Rheumatic heart disease (RHD) is a late consequence of acute rheumatic fever (ARF) following group A streptococcal (GAS) infection [1]. ARF and RHD are considered diseases of poverty, which presents challenges not only for the patients and their families, but also for the communities, and health systems. These challenges are magnified in low- and middle-income countries such as ours, which, unfortunately are the regions with the highest burden of this potentially preventable condition. In the article by Dixit et al., the authors have only falsified the general belief that the burden of RHD is declining [2]. In India, RHD continues to be a significant cause of cardiovascular morbidity and mortality among children, adolescents, and young adults. This article reminds us that RHD has not declined, but it has only been neglected by the medical community in the burgeoning epidemic of lifestyle diseases such as coronary artery disease, diabetes, and hypertension.

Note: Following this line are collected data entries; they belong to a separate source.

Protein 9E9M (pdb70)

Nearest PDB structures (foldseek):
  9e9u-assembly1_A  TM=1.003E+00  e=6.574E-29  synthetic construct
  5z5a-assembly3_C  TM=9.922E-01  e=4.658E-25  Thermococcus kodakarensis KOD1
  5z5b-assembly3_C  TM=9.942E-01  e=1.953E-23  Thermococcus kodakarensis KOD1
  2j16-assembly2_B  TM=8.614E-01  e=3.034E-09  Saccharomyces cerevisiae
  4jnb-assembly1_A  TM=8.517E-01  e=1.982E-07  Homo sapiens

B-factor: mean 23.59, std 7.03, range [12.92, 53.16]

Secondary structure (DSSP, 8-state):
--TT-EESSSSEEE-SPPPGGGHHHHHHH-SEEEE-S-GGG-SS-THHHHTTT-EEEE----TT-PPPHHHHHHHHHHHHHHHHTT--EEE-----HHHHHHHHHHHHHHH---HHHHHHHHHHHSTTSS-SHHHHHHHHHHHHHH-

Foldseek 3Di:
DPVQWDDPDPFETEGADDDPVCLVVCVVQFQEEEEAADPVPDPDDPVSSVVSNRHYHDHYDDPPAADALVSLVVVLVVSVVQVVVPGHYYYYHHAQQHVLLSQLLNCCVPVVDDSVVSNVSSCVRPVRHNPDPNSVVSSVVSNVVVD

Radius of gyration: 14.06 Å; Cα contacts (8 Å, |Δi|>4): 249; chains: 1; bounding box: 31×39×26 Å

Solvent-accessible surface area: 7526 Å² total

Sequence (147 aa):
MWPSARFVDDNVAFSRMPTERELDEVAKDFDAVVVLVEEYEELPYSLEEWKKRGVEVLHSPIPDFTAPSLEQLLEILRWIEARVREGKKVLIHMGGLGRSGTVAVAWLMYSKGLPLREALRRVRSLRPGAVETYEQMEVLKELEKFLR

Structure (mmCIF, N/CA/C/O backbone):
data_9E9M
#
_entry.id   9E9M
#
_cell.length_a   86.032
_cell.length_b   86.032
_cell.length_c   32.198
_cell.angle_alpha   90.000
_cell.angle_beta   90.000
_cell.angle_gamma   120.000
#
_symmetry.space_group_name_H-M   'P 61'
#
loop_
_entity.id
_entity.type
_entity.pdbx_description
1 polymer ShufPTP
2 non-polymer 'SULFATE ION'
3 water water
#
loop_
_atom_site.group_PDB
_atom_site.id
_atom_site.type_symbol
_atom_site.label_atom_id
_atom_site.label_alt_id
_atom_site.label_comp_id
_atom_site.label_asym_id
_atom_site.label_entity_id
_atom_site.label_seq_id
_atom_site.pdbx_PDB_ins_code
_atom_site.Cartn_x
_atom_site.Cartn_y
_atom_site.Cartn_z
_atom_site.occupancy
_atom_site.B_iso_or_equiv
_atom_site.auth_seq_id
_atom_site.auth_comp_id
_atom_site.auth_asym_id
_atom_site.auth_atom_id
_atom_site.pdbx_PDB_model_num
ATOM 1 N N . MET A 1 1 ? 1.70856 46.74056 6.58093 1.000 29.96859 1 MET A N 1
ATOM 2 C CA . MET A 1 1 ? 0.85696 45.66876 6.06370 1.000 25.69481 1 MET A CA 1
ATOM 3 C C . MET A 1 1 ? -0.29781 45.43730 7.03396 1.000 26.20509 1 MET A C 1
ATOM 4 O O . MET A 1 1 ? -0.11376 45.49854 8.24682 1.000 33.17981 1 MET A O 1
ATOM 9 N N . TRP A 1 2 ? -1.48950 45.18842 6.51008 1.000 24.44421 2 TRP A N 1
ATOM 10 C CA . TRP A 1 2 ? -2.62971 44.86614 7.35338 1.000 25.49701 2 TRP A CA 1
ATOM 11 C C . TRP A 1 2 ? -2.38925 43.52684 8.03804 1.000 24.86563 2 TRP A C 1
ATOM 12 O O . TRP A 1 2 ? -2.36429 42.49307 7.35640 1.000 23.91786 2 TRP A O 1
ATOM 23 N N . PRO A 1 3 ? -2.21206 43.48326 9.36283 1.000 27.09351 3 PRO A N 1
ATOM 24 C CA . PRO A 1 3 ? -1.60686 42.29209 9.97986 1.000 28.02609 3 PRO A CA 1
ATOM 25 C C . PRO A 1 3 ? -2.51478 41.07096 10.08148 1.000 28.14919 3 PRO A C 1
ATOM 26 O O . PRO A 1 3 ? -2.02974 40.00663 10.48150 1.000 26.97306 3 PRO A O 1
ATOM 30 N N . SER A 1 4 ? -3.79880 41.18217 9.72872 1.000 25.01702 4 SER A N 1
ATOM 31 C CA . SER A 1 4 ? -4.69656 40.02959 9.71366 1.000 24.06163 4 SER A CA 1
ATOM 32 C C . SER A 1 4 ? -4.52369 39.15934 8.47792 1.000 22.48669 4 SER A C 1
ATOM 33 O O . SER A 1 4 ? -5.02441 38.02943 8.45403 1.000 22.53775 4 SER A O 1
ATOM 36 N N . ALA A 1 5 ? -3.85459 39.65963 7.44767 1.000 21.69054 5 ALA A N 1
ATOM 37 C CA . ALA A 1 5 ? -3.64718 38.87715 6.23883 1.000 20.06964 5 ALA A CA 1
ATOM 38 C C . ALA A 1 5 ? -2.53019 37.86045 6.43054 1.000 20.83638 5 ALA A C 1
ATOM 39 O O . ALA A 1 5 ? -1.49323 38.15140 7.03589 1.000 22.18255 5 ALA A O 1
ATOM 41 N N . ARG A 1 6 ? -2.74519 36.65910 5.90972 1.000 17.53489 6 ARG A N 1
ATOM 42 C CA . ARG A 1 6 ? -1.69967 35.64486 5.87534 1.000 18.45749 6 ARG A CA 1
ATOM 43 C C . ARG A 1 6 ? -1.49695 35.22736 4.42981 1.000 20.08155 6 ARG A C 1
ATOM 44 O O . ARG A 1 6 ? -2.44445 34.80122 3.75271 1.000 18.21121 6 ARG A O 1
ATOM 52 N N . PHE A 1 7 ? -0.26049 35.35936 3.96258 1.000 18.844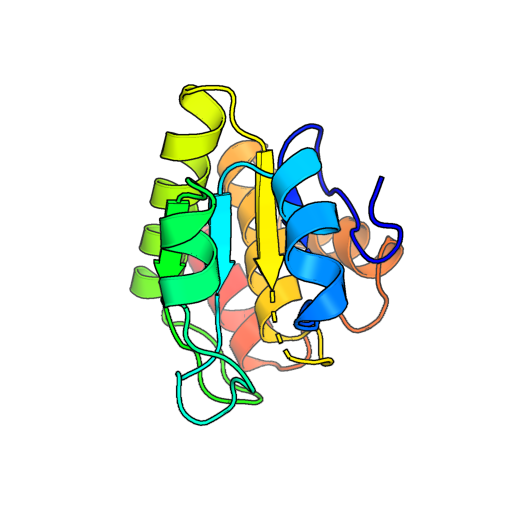39 7 PHE A N 1
ATOM 53 C CA . PHE A 1 7 ? 0.08939 35.13638 2.57271 1.000 18.18484 7 PHE A CA 1
ATOM 54 C C . PHE A 1 7 ? 0.45046 33.67723 2.34429 1.000 21.40637 7 PHE A C 1
ATOM 55 O O . PHE A 1 7 ? 1.23317 33.09994 3.10727 1.000 23.29744 7 PHE A O 1
ATOM 63 N N . VAL A 1 8 ? -0.10574 33.08414 1.28464 1.000 19.45337 8 VAL A N 1
ATOM 64 C CA . VAL A 1 8 ? 0.32393 31.75085 0.87593 1.000 20.10147 8 VAL A CA 1
ATOM 65 C C . VAL A 1 8 ? 1.39251 31.79978 -0.20750 1.000 19.38855 8 VAL A C 1
ATOM 66 O O . VAL A 1 8 ? 2.06912 30.78438 -0.44118 1.000 23.73209 8 VAL A O 1
ATOM 70 N N . ASP A 1 9 ? 1.56029 32.94487 -0.86418 1.000 24.34152 9 ASP A N 1
ATOM 71 C CA . ASP A 1 9 ? 2.69634 33.22098 -1.72919 1.000 24.70578 9 ASP A CA 1
ATOM 72 C C . ASP A 1 9 ? 2.90513 34.73272 -1.72565 1.000 22.75062 9 ASP A C 1
ATOM 73 O O . ASP A 1 9 ? 2.33992 35.44984 -0.89386 1.000 22.48229 9 ASP A O 1
ATOM 78 N N . ASP A 1 10 ? 3.70476 35.23206 -2.67232 1.000 24.46872 10 ASP A N 1
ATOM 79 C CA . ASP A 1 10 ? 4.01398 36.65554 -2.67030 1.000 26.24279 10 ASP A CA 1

The exact burden of RHD is almost impossible to estimate because of the multiple shortcomings with the available data. A report by Ramakrishnan et al. stated, more than a decade ago, that the cumulative burden of the disease remains high in India [3]. Since then, there has not been much change in the RHD burden, as shown by this systematic review. With recognition of subclinical RHD, and most of the surveys excluding the population worst inflicted by RHD, it is likely that the actual burden is far higher than the presented figures. The heterogenous methodologies adopted by the included studies also adds to the complexity. Dixit et al. have also looked into another important aspect of ARF and RHD surveillance: the prevalence of pharyngitis and the prevalence of GAS among school-aged children. While the development of a successful anti-GAS vaccine remains outstanding, due to the inherent challenges, emphasis should be placed on creating awareness among the community about the fact that sore throat in their child may not be as benign, and about its serious repercussions, if left untreated [4]. The knowledge about differentiating viral and bacterial pharyngitis and the importance of early diagnosis and treatment of streptococcal pharyngitis should also be widely disseminated among primary care physicians. However, the prevalence of GAS among asymptomatic children is a twist to this tale.

In summary, there are several complexities that pose barriers to the elimination of RHD in India. A comprehensive and a systematic approach is required with concerted efforts by cardiologists, pediatricians, community physicians, microbiologists, biomedical scientists, and public health advocates to attract the attention of policymakers towards RHD prevention and control. Future RHD research should focus on standardizing data collection procedures, establishing new registries and strengthening the existing ones, since generating accurate epidemiologic data is crucial towards planning RHD control programmes and advocacy activities. Simultaneously, accelerating translational research on the genomics of GAS strains in India is also required. This, along with coordinated efforts by global experts in vaccinology, should result in the production of a “viable” antistreptococcal vaccine [5]. There is an urgent requirement from all the stakeholders to upscale collective efforts aimed at mitigating the impact of this lethal disease. Reduction in the RHD burden among the small proportion of privileged population should not make us lose focus from this enigmatic illness, which continues to devastate the most productive population of our country. Whether RHD is here to stay forever or otherwise would only be decided by our future efforts.